On m'a récemment demandé pourquoi je prenais toujours en photo des futilités, des détails, des inepties, des tasses. Pourquoi je m'acharnais à prendre des photos inutiles, insipides, lassantes. Pourquoi perdre mon temps devant des objets, devant des lumières, devant des reflets que tout le monde pourrait prendre.
Alors après avoir répondu que je n'avais pas la prétention de prendre autre chose que des photo que tout le monde pourrait prendre, j'ai commencé à expliquer ma vision des choses. Ma révélation en lisant Virginia Woolf, mon amour pour Proust et Chateaubrilland dour la Madeleine tant que pour la grive de Montboisier. Woolf avait l'habitude de décrire les plus simples détails dans ses livres, de s'attarder sur des verres qui tintent, de commencer Mrs Dalloway par "Mrs Dalloway said she would buy the flowers herself". Proust et Chateaubrilland de prendre le dérisoire parfum de la madeleine dans le thé ou le chant de la grive comme point de départ à des réminiscences violentes, à des regrets avortés, à des pleurs.
J'ai toujours pensé que l'essentiel des choses résidait dans le détail, que le superflux, le négligeable, c'était tout ce qu'il y avait autour. La beauté du monde vient de ce qu'on ne la décelle pas dans son absolu, qu'on l'élude parce qu'on a autre chose à faire, qu'on perd son temps à résoudre des problèmes que l'on s'invente primordiaux. La plus grande part de notre vie est conçue dans l'inutile, et par conséquent, l'essentiel de ce qu'on voit est perçu comme inutile parce que faisant parti d'un quotidien qu'on s'évertue à ignorer.
Mais au delà de ça, j'aime sentir les choses plus présentes à moi, les palper avec l'ensemble de mes sens, les toucher avec mes yeux. Ce que je veux dire par là, c'est que la photographie permet, grâce à l'objectif, de se saisir d'une image particulière, d'en choisir la représentation et donc de fait exige l'implication du photographe dans le réel qu'il regarde. Prendre une photo c'est se contraindre à divulguer une part infime de ses perceptions. Il y a une intensité que je ne pourrai pas dire dans ces moments là, où l'espace d'un instant le temps s'arrête et la réalité s'ingénie à devenir relative à nos visions, comme disloquée du présent, comme disloquée d'une réalité qu'on ne conçoit plus.
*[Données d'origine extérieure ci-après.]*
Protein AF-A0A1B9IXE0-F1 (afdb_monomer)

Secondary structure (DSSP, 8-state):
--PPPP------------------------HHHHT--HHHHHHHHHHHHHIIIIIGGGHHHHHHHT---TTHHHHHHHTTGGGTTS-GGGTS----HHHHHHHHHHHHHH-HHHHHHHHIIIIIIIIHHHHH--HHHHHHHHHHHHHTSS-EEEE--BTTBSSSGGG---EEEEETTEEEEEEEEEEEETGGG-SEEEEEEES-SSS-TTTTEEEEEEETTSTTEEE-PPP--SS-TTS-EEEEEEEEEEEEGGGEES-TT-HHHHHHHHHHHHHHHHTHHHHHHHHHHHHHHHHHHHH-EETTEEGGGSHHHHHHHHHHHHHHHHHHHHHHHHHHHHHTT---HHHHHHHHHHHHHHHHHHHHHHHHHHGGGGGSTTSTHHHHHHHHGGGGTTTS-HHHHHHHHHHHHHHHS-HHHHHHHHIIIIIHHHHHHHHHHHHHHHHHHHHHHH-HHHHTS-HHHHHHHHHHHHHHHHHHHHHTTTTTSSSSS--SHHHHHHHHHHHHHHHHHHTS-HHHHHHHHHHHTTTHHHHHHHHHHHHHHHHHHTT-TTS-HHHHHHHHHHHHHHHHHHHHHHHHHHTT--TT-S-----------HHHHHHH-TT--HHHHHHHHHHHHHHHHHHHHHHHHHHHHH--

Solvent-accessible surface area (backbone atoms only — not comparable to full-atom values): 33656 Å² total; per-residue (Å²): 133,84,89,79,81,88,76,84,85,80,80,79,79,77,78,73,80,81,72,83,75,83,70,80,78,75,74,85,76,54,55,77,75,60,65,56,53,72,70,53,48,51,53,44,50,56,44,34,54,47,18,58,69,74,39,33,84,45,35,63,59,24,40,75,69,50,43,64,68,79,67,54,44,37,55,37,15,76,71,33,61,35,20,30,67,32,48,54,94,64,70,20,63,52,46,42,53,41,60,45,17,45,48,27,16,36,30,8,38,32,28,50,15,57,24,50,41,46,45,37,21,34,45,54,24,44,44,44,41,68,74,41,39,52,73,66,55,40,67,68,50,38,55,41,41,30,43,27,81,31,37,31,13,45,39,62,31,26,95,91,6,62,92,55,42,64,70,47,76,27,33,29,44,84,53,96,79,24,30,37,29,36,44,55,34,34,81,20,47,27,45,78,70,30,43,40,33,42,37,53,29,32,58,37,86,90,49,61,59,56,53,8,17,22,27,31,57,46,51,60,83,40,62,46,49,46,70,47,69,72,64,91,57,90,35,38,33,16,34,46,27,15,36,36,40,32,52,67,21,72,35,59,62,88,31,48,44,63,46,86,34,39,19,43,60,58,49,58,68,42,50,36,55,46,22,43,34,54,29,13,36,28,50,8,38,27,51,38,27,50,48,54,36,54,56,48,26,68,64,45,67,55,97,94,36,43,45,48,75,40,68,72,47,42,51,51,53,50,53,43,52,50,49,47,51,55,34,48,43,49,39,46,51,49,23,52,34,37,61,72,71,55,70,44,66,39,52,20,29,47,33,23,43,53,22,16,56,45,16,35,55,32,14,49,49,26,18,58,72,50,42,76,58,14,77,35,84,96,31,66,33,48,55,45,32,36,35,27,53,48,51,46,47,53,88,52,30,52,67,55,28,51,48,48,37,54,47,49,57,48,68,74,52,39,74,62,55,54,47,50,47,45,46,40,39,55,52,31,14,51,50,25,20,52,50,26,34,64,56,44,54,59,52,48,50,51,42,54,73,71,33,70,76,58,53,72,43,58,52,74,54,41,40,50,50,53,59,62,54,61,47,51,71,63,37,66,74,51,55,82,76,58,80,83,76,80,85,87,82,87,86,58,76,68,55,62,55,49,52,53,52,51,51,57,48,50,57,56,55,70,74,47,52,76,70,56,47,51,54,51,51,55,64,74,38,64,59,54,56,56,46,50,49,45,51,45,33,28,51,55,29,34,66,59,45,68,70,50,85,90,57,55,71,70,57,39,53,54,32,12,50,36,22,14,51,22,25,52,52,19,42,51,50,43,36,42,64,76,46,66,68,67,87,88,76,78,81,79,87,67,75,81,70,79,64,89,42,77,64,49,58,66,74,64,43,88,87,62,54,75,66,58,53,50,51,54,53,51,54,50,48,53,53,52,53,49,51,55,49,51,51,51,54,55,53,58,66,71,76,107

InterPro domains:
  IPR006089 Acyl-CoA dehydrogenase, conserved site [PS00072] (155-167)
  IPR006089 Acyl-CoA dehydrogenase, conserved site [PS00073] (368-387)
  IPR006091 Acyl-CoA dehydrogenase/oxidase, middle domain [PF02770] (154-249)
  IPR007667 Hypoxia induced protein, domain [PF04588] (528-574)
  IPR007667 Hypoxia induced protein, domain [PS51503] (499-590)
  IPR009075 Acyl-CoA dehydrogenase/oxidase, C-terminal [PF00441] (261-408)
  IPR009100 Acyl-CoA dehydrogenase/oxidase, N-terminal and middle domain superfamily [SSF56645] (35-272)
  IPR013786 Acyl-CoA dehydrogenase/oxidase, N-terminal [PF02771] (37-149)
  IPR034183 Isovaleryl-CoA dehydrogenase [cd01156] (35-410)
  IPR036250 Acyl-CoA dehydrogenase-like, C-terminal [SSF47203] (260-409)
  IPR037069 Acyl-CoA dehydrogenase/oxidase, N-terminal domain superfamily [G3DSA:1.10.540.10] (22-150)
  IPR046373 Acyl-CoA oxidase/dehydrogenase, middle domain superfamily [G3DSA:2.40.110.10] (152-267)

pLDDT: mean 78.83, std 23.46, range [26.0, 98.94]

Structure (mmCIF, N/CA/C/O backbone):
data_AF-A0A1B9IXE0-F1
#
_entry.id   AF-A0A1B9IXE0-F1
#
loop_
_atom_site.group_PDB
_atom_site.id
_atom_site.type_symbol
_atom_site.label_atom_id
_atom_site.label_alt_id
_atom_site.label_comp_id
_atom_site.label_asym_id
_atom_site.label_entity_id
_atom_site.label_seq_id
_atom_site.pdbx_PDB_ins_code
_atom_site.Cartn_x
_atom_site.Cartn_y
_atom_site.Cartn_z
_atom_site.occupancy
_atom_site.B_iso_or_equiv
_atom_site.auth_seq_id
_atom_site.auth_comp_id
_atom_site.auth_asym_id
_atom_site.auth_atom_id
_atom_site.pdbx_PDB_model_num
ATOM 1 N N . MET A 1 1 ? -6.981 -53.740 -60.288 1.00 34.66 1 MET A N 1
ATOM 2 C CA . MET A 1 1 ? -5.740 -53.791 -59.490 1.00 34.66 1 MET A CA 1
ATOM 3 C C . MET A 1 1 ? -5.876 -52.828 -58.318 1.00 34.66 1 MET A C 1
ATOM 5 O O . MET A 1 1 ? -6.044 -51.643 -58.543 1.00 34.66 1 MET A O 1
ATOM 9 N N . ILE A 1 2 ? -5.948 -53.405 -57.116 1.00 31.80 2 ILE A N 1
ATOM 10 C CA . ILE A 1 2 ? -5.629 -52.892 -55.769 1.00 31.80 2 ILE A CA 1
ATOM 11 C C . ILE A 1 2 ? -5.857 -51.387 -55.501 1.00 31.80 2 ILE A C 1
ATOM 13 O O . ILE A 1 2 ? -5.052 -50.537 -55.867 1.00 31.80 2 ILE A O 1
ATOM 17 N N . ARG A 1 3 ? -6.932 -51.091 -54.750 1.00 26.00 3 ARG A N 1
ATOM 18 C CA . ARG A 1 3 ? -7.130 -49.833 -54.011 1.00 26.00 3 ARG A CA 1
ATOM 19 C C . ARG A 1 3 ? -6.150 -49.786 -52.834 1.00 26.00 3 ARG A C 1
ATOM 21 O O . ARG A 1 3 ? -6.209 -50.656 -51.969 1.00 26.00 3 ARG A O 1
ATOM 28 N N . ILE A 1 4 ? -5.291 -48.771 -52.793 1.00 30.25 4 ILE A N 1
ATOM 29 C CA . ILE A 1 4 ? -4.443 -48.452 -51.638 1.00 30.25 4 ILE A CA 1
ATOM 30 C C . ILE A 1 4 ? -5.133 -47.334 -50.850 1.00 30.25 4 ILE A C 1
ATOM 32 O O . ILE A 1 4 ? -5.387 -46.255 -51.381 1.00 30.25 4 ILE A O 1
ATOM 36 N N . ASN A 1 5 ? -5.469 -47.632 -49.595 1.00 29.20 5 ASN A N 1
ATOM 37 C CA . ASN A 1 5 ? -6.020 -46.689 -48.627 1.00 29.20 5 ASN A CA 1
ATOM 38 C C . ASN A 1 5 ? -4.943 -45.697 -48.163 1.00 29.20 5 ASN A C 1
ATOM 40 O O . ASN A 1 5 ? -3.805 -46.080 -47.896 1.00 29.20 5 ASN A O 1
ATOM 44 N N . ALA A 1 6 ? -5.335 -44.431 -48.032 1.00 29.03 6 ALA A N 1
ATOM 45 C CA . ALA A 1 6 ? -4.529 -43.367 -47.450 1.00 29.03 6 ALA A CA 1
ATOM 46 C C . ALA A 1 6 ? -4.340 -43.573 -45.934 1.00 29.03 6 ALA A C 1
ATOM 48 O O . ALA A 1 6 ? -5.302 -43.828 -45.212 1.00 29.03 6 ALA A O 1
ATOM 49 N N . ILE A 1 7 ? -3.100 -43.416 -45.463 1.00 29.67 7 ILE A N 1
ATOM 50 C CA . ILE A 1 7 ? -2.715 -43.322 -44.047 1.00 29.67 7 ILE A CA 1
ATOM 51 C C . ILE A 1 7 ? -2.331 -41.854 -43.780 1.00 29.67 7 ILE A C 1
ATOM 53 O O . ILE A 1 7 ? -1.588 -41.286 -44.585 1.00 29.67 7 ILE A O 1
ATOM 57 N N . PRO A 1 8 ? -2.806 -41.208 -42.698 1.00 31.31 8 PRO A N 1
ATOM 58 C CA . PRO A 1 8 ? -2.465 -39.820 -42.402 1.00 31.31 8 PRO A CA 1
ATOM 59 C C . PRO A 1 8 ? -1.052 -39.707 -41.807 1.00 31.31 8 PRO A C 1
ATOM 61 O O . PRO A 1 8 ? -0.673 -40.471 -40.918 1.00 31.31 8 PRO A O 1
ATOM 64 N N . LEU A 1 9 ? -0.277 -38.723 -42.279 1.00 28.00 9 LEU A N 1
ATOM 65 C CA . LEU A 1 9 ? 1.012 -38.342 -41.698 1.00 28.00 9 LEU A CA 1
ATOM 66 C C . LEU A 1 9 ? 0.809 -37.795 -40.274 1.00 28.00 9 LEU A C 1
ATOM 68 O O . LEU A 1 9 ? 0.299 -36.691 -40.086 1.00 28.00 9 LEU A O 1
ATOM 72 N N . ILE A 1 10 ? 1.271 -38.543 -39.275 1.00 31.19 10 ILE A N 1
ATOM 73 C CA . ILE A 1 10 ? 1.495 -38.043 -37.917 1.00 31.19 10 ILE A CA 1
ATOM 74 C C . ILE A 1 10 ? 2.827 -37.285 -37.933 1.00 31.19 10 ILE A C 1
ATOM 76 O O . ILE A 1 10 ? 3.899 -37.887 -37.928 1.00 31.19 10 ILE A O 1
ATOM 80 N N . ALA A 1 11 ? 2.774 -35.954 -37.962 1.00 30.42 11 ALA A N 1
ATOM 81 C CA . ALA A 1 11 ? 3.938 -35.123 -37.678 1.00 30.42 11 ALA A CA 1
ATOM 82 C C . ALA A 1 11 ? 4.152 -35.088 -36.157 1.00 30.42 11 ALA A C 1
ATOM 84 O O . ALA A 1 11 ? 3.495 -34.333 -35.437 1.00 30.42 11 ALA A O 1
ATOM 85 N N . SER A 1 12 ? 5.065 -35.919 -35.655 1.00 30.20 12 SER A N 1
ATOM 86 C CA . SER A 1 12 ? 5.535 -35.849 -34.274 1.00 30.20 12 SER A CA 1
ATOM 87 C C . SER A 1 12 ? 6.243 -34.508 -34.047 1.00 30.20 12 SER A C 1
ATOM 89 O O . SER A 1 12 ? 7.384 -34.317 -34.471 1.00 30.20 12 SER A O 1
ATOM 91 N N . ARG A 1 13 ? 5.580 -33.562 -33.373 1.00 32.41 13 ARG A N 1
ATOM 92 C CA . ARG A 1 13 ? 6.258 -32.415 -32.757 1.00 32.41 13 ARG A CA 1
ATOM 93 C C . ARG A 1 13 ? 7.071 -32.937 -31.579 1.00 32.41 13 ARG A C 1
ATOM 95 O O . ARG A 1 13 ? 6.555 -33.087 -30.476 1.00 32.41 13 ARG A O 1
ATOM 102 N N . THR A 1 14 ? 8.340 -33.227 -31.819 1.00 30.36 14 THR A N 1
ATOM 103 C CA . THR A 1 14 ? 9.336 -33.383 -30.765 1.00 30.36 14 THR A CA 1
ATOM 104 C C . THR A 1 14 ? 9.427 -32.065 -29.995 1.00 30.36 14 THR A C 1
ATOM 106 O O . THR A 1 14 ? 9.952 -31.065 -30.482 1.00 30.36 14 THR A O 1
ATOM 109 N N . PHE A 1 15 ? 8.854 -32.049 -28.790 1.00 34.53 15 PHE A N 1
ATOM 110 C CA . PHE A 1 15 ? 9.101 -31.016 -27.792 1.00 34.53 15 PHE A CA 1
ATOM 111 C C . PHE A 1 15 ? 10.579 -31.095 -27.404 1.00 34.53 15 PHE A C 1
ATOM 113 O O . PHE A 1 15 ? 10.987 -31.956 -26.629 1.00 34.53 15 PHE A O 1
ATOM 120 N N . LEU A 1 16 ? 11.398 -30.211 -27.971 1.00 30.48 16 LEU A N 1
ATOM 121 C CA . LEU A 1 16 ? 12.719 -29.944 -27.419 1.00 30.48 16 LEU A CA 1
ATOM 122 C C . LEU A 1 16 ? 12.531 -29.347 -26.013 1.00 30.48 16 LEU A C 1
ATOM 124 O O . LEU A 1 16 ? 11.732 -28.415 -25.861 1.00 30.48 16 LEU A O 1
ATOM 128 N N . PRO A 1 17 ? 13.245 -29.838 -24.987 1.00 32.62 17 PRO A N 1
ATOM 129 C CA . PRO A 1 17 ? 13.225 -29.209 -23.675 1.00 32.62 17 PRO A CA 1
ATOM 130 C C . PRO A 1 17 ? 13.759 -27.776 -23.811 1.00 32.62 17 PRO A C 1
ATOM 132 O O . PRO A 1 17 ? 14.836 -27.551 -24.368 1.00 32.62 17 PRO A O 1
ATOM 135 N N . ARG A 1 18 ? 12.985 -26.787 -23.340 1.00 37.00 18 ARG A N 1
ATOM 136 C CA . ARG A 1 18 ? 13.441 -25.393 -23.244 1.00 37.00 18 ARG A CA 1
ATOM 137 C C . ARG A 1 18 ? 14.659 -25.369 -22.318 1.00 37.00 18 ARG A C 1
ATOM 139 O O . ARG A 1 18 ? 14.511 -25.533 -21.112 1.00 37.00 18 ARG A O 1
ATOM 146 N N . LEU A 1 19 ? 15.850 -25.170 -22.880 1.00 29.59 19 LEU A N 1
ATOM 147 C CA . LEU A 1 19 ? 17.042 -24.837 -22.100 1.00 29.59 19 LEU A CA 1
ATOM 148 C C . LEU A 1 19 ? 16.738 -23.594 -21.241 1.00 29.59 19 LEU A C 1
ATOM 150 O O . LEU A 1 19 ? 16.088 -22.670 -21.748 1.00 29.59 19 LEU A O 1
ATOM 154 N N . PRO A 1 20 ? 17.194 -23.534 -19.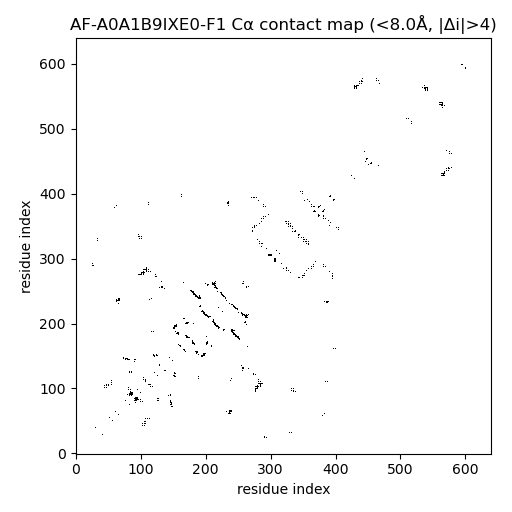976 1.00 34.69 20 PRO A N 1
ATOM 155 C CA . PRO A 1 20 ? 17.068 -22.328 -19.175 1.00 34.69 20 PRO A CA 1
ATOM 156 C C . PRO A 1 20 ? 17.850 -21.224 -19.889 1.00 34.69 20 PRO A C 1
ATOM 158 O O . PRO A 1 20 ? 19.073 -21.287 -20.016 1.00 34.69 20 PRO A O 1
ATOM 161 N N . ARG A 1 21 ? 17.134 -20.237 -20.439 1.00 42.69 21 ARG A N 1
ATOM 162 C CA . ARG A 1 21 ? 17.763 -19.046 -21.010 1.00 42.69 21 ARG A CA 1
ATOM 163 C C . ARG A 1 21 ? 18.528 -18.371 -19.876 1.00 42.69 21 ARG A C 1
ATOM 165 O O . ARG A 1 21 ? 17.915 -17.914 -18.918 1.00 42.69 21 ARG A O 1
ATOM 172 N N . THR A 1 22 ? 19.848 -18.295 -19.985 1.00 34.88 22 THR A N 1
ATOM 173 C CA . THR A 1 22 ? 20.675 -17.377 -19.200 1.00 34.88 22 THR A CA 1
ATOM 174 C C . THR A 1 22 ? 20.268 -15.955 -19.582 1.00 34.88 22 THR A C 1
ATOM 176 O O . THR A 1 22 ? 20.783 -15.365 -20.531 1.00 34.88 22 THR A O 1
ATOM 179 N N . VAL A 1 23 ? 19.253 -15.433 -18.892 1.00 42.50 23 VAL A N 1
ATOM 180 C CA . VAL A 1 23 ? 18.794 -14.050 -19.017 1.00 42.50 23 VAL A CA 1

Parfois, l'instant de la prise se prolonge encore et encore, parfois, on s'offre plus qu'un instant pour saisir un instant.
J'en parlai dernièrement avec Cyril, pretextant encore une fois Gide pour expliquer ma vision: "tout être est capable de nudité, toute émotion de plénitude". L'instant n'obtient sa valeur que quand il est inscrit dans un présent nu, que quand il est détaché de toute perspective. La valeur de l'instant vient de la futilité que l'on laisse transparaître à ne se concevoir soi, et le monde, que dans l'instant lui même. C'est probablement une vision absolument rationnaliste que de concevoir que la plénitude n'est atteinte que parce qu'elle ne doit pas être soumise à des incertitudes dévoilées dans un futur hypothétique, c'est une vision réductrice que je donne ici, mais elle a l'avantage d'offrir un soupçon de liberté dans ce qu'on ne la décide que soi et au moment où on le souhaite, dans ce qu'on ne se fonde que sur une acquisition complète, sur des données absolues. En somme, comprendre l'instant comme parfaite plénitude est un substitut de plénitude...mais c'est pour moi, et pour le moment, un ersatz qui me satisfait pleinement puisque accessible.
Par ailleurs, la photographie, de son propre fait, mais aussi parce qu'elle permet cette capture de l'instant est une alternative au souvenir puisqu'elle demeure fondée sur la réalité sans être pourtant elle même réalité car issue d'une vision subjective et non entière. Les photos que je prends sont un souvenir créé de toute pièce sur le dos du présent, ce sont mes perceptions de l'instant divulguées à tout un chacun. Voilà ce que je fais en ce moment, et ce que j'aime faire en ce moment.
J'ai toujours été trop prétencieux, mais je crois que je n'ai jamais dit que je faisais un vrai travail, que je considérais mes photos comme de la création et encore moins comme de l'art. J'aime juste ça, et puis on oublie les souvenirs, alors je m'en invente, et je les garde pour le moment. Je les garde par peur, par plaisir, par narcissisme. Je ne m'en veux pas. Pas encore.
NB: Merci à Mike pour le rétablissement de la version Originale de la première phrase de Mrs Dalloway!